How do QPCTL and CD47 interact to regulate phagocytosis in the tumor microenvironment?
The QPCTL-CD47 interaction represents a critical regulatory axis for phagocytosis in the tumor context :
QPCTL catalyzes the formation of pyroglutamate residues at the NH2-terminus of CD47, creating the high-affinity binding site for SIRPα
This modification is essential for CD47 to function as an effective "don't-eat-me" signal that prevents macrophage-mediated phagocytosis
In QPCTL−/− mice, blood cells display significantly decreased SIRPα binding compared to wild-type littermates, confirming QPCTL's critical role as a CD47 modifier in vivo
The impaired CD47-SIRPα interaction in the absence of QPCTL likely contributes to enhanced phagocytic activity in the tumor microenvironment
Interference with QPCTL activity, and hence CD47 maturation, represents a potential therapeutic strategy to promote anti-tumor immunity by enhancing phagocytosis of tumor cells
This mechanism provides an additional explanation for why QPCTL deficiency can enhance anti-tumor immune responses beyond its effects on chemokine regulation.
What are the limitations of current QPCTL research models?
Current QPCTL research models have several important limitations to consider :
Developmental effects: Germline deletion of QPCTL may lead to developmental alterations that influence the host's response to tumor challenge, potentially affecting the differentiation capacity of certain CAF or immune subsets independent of QPCTL activity during tumor outgrowth .
Model specificity: Available glutaminyl cyclase inhibitors likely inhibit both QPCTL and QPCT due to the similarity of their active sites, making it difficult to distinguish between the effects of QPCTL versus QPCT inhibition .
Translational gaps: While mouse models demonstrate QPCTL's role in regulating the TME, translating these findings to human cancers requires further validation.

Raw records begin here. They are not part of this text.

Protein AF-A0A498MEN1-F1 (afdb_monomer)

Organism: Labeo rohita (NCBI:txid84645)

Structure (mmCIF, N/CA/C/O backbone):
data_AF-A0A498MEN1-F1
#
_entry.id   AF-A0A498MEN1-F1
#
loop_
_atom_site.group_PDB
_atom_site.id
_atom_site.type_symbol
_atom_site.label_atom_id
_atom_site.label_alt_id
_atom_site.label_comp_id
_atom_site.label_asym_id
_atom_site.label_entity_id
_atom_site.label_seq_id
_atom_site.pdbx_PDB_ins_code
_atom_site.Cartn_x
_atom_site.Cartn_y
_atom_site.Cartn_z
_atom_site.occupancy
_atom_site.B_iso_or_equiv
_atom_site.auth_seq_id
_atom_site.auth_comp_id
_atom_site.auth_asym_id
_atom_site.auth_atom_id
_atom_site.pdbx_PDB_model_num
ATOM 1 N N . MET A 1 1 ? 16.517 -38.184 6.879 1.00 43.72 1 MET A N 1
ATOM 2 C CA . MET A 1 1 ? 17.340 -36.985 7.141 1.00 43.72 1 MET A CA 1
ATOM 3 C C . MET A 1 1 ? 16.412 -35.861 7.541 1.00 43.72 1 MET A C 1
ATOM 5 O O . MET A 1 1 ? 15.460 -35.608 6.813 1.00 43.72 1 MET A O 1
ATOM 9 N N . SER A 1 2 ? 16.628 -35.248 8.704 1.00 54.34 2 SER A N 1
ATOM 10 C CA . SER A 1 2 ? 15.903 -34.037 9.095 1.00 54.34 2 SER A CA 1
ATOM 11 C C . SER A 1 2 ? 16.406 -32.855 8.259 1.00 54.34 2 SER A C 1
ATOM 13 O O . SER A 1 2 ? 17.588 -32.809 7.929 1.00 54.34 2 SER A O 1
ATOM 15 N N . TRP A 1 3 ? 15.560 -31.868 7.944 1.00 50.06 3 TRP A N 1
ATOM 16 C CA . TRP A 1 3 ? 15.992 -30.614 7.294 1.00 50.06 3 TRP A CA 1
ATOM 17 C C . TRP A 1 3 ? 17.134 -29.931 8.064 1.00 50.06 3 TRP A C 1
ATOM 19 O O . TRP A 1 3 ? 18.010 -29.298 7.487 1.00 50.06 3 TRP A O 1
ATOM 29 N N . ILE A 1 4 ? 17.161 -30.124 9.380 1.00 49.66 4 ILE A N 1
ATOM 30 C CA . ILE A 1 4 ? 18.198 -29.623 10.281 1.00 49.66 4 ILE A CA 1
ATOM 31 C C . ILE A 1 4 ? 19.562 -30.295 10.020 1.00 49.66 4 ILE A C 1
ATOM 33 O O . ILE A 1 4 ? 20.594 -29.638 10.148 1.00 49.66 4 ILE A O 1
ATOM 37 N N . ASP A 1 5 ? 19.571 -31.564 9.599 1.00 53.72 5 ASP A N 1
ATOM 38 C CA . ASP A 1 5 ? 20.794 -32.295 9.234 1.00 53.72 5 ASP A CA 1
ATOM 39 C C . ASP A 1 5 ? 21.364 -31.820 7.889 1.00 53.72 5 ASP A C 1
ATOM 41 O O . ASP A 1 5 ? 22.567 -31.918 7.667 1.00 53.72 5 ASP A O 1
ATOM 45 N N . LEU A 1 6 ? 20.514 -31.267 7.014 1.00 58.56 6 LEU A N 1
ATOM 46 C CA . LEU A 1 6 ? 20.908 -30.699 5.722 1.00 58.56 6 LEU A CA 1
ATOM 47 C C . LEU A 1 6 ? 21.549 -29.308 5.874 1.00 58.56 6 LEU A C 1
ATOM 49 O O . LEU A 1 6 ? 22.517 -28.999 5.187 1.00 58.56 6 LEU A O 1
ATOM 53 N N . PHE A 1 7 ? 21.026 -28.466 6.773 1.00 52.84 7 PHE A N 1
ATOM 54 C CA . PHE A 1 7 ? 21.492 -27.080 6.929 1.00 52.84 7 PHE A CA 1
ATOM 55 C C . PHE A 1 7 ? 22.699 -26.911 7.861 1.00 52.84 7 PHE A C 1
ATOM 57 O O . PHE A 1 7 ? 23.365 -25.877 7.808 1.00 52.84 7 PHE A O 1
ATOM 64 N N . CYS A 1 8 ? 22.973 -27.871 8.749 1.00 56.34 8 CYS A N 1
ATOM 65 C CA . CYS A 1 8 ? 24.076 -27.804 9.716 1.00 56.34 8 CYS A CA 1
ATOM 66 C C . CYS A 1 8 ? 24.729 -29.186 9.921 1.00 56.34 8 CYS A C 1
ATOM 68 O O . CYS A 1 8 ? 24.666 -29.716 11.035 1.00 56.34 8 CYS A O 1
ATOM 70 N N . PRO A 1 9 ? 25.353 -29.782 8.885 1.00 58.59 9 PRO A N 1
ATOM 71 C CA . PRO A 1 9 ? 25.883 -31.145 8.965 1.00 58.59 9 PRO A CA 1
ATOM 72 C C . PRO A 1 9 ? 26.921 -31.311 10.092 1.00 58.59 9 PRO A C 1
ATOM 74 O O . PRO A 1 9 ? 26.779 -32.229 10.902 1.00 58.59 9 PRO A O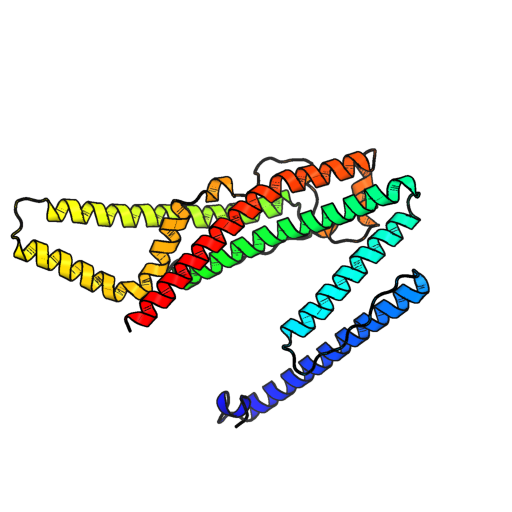 1
ATOM 77 N N . ASP A 1 10 ? 27.833 -30.342 10.264 1.00 64.88 10 ASP A N 1
ATOM 78 C CA . ASP A 1 10 ? 29.006 -30.467 11.154 1.00 64.88 10 ASP A CA 1
ATOM 79 C C . ASP A 1 10 ? 29.033 -29.507 12.361 1.00 64.88 10 ASP A C 1
ATOM 81 O O . ASP A 1 10 ? 30.030 -29.424 13.074 1.00 64.88 10 ASP A O 1
ATOM 85 N N . ASN A 1 11 ? 27.950 -28.765 12.628 1.00 72.75 11 ASN A N 1
ATOM 86 C CA . ASN A 1 11 ? 27.898 -27.804 13.741 1.00 72.75 11 ASN A CA 1
ATOM 87 C C . ASN A 1 11 ? 26.759 -28.144 14.717 1.00 72.75 11 ASN A C 1
ATOM 89 O O . ASN A 1 11 ? 25.618 -27.701 14.556 1.00 72.75 11 ASN A O 1
ATOM 93 N N . SER A 1 12 ? 27.068 -28.979 15.716 1.00 74.88 12 SER A N 1
ATOM 94 C CA . SER A 1 12 ? 26.126 -29.443 16.748 1.00 74.88 12 SER A CA 1
ATOM 95 C C . SER A 1 12 ? 25.566 -28.301 17.602 1.00 74.88 12 SER A C 1
ATOM 97 O O . SER A 1 12 ? 24.371 -28.289 17.885 1.00 74.88 12 SER A O 1
ATOM 99 N N . GLU A 1 13 ? 26.384 -27.303 17.932 1.00 78.81 13 GLU A N 1
ATOM 100 C CA . GLU A 1 13 ? 25.985 -26.161 18.760 1.00 78.81 13 GLU A CA 1
ATOM 101 C C . GLU A 1 13 ? 24.955 -25.267 18.046 1.00 78.81 13 GLU A C 1
ATOM 103 O O . GLU A 1 13 ? 23.917 -24.900 18.608 1.00 78.81 13 GLU A O 1
ATOM 108 N N . ARG A 1 14 ? 25.173 -24.981 16.753 1.00 74.12 14 ARG A N 1
ATOM 109 C CA . ARG A 1 14 ? 24.215 -24.243 15.913 1.00 74.12 14 ARG A CA 1
ATOM 110 C C . ARG A 1 14 ? 22.905 -25.013 15.742 1.00 74.12 14 ARG A C 1
ATOM 112 O O . ARG A 1 14 ? 21.837 -24.400 15.746 1.00 74.12 14 ARG A O 1
ATOM 119 N N . ARG A 1 15 ? 22.977 -26.343 15.640 1.00 71.75 15 ARG A N 1
ATOM 120 C CA . ARG A 1 15 ? 21.818 -27.243 15.552 1.00 71.75 15 ARG A CA 1
ATOM 121 C C . ARG A 1 15 ? 20.947 -27.166 16.802 1.00 71.75 15 ARG A C 1
ATOM 123 O O . ARG A 1 15 ? 19.744 -26.938 16.704 1.00 71.75 15 ARG A O 1
ATOM 130 N N . GLU A 1 16 ? 21.561 -27.312 17.970 1.00 80.00 16 GLU A N 1
ATOM 131 C CA . GLU A 1 16 ? 20.876 -27.276 19.261 1.00 80.00 16 GLU A CA 1
ATOM 132 C C . GLU A 1 16 ? 20.278 -25.891 19.546 1.00 80.00 16 GLU A C 1
ATOM 134 O O . GLU A 1 16 ? 19.132 -25.775 19.986 1.00 80.00 16 GLU A O 1
ATOM 139 N N . SER A 1 17 ? 21.005 -24.825 19.198 1.00 81.56 17 SER A N 1
ATOM 140 C CA . SER A 1 17 ? 20.505 -23.448 19.254 1.00 81.56 17 SER A CA 1
ATOM 141 C C . SER A 1 17 ? 19.261 -23.241 18.381 1.00 81.56 17 SER A C 1
ATOM 143 O O . SER A 1 17 ? 18.275 -22.654 18.831 1.00 81.56 17 SER A O 1
ATOM 145 N N . LEU A 1 18 ? 19.259 -23.767 17.152 1.00 75.94 18 LEU A N 1
ATOM 146 C CA . LEU A 1 18 ? 18.134 -23.635 16.224 1.00 75.94 18 LEU A CA 1
ATOM 147 C C . LEU A 1 18 ? 16.913 -24.456 16.666 1.00 75.94 18 LEU A C 1
ATOM 149 O O . LEU A 1 18 ? 15.790 -23.960 16.596 1.00 75.94 18 LEU A O 1
ATOM 153 N N . ILE A 1 19 ? 17.125 -25.670 17.187 1.00 77.81 19 ILE A N 1
ATOM 154 C CA . ILE A 1 19 ? 16.062 -26.501 17.775 1.00 77.81 19 ILE A CA 1
ATOM 155 C C . ILE A 1 19 ? 15.402 -25.773 18.948 1.00 77.81 19 ILE A C 1
ATOM 157 O O . ILE A 1 19 ? 14.176 -25.656 18.986 1.00 77.81 19 ILE A O 1
ATOM 161 N N . ARG A 1 20 ? 16.206 -25.237 19.871 1.00 85.75 20 ARG A N 1
ATOM 162 C CA . ARG A 1 20 ? 15.720 -24.499 21.040 1.00 85.75 20 ARG A CA 1
ATOM 163 C C . ARG A 1 20 ? 14.917 -23.263 20.642 1.00 85.75 20 ARG A C 1
ATOM 165 O O . ARG A 1 20 ? 13.794 -23.104 21.108 1.00 85.75 20 ARG A O 1
ATOM 172 N N . LYS A 1 21 ? 15.424 -22.445 19.713 1.00 82.25 21 LYS A N 1
ATOM 173 C CA . LYS A 1 21 ? 14.689 -21.275 19.198 1.00 82.25 21 LYS A CA 1
ATOM 174 C C . LYS A 1 21 ? 13.366 -21.659 18.534 1.00 82.25 21 LYS A C 1
ATOM 176 O O . LYS A 1 21 ? 12.367 -20.969 18.712 1.00 82.25 21 LYS A O 1
ATOM 181 N N . ASN A 1 22 ? 13.335 -22.765 17.790 1.00 79.62 22 ASN A N 1
ATOM 182 C CA . ASN A 1 22 ? 12.102 -23.243 17.170 1.00 79.62 22 ASN A CA 1
ATOM 183 C C . ASN A 1 22 ? 11.075 -23.700 18.226 1.00 79.62 22 ASN A C 1
ATOM 185 O O . ASN A 1 22 ? 9.894 -23.368 18.144 1.00 79.62 22 ASN A O 1
ATOM 189 N N . GLN A 1 23 ? 11.523 -24.405 19.269 1.00 83.56 23 GLN A N 1
ATOM 190 C CA . GLN A 1 23 ? 10.667 -24.788 20.397 1.00 83.56 23 GLN A CA 1
ATOM 191 C C . GLN A 1 23 ? 10.129 -23.564 21.153 1.00 83.56 23 GLN A C 1
ATOM 193 O O . GLN A 1 23 ? 8.933 -23.510 21.445 1.00 83.56 23 GLN A O 1
ATOM 198 N N . GLU A 1 24 ? 10.973 -22.564 21.418 1.00 88.19 24 GLU A N 1
ATOM 199 C CA . GLU A 1 24 ? 10.565 -21.290 22.023 1.00 88.19 24 GLU A CA 1
ATOM 200 C C . GLU A 1 24 ? 9.494 -20.586 21.179 1.00 88.19 24 GLU A C 1
ATOM 202 O O . GLU A 1 24 ? 8.465 -20.167 21.713 1.00 88.19 24 GLU A O 1
ATOM 207 N N . LEU A 1 25 ? 9.674 -20.531 19.856 1.00 84.56 25 LEU A N 1
ATOM 208 C CA . LEU A 1 25 ? 8.698 -19.945 18.937 1.00 84.56 25 LEU A CA 1
ATOM 209 C C . LEU A 1 25 ? 7.338 -20.658 19.008 1.00 84.56 25 LEU A C 1
ATOM 211 O O . LEU A 1 25 ? 6.296 -20.002 19.071 1.00 84.56 25 LEU A O 1
ATOM 215 N N . HIS A 1 26 ? 7.328 -21.992 19.062 1.00 83.00 26 HIS A N 1
ATOM 216 C CA . HIS A 1 26 ? 6.097 -22.767 19.235 1.00 83.00 26 HIS A CA 1
ATOM 217 C C . HIS A 1 26 ? 5.404 -22.488 20.578 1.00 83.00 26 HIS A C 1
ATOM 219 O O . HIS A 1 26 ? 4.174 -22.382 20.626 1.00 83.00 26 HIS A O 1
ATOM 225 N N . VAL A 1 27 ? 6.167 -22.343 21.666 1.00 88.69 27 VAL A N 1
ATOM 226 C CA . VAL A 1 27 ? 5.625 -21.990 22.989 1.00 88.69 27 VAL A CA 1
ATOM 227 C C . VAL A 1 27 ? 5.009 -20.591 22.970 1.00 88.69 27 VAL A C 1
ATOM 229 O O . VAL A 1 27 ? 3.873 -20.422 23.418 1.00 88.69 27 VAL A O 1
ATOM 232 N N . LEU A 1 28 ? 5.711 -19.605 22.403 1.00 88.12 28 LEU A N 1
ATOM 233 C CA . LEU A 1 28 ? 5.207 -18.237 22.247 1.00 88.12 28 LEU A CA 1
ATOM 234 C C . LEU A 1 28 ? 3.913 -18.210 21.433 1.00 88.12 28 LEU A C 1
ATOM 236 O O . LEU A 1 28 ? 2.930 -17.594 21.846 1.00 88.12 28 LEU A O 1
ATOM 240 N N . MET A 1 29 ? 3.874 -18.947 20.323 1.00 90.06 29 MET A N 1
ATOM 241 C CA . MET A 1 29 ? 2.678 -19.054 19.497 1.00 90.06 29 MET A CA 1
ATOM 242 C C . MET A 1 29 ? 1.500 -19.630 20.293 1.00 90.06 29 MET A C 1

Temporal dynamics: Current models provide limited information about the temporal dynamics of QPCTL's effects on immune cell recruitment and function during tumor progression.
Substrate identification: Around 600 human proteins harbor an N-terminal glutamine or glutamic acid residue after predicted signal peptide cleavage, suggesting many additional QPCTL substrates may exist beyond those currently identified .
Understanding these limitations is crucial for interpreting experimental results and designing future studies to address existing knowledge gaps.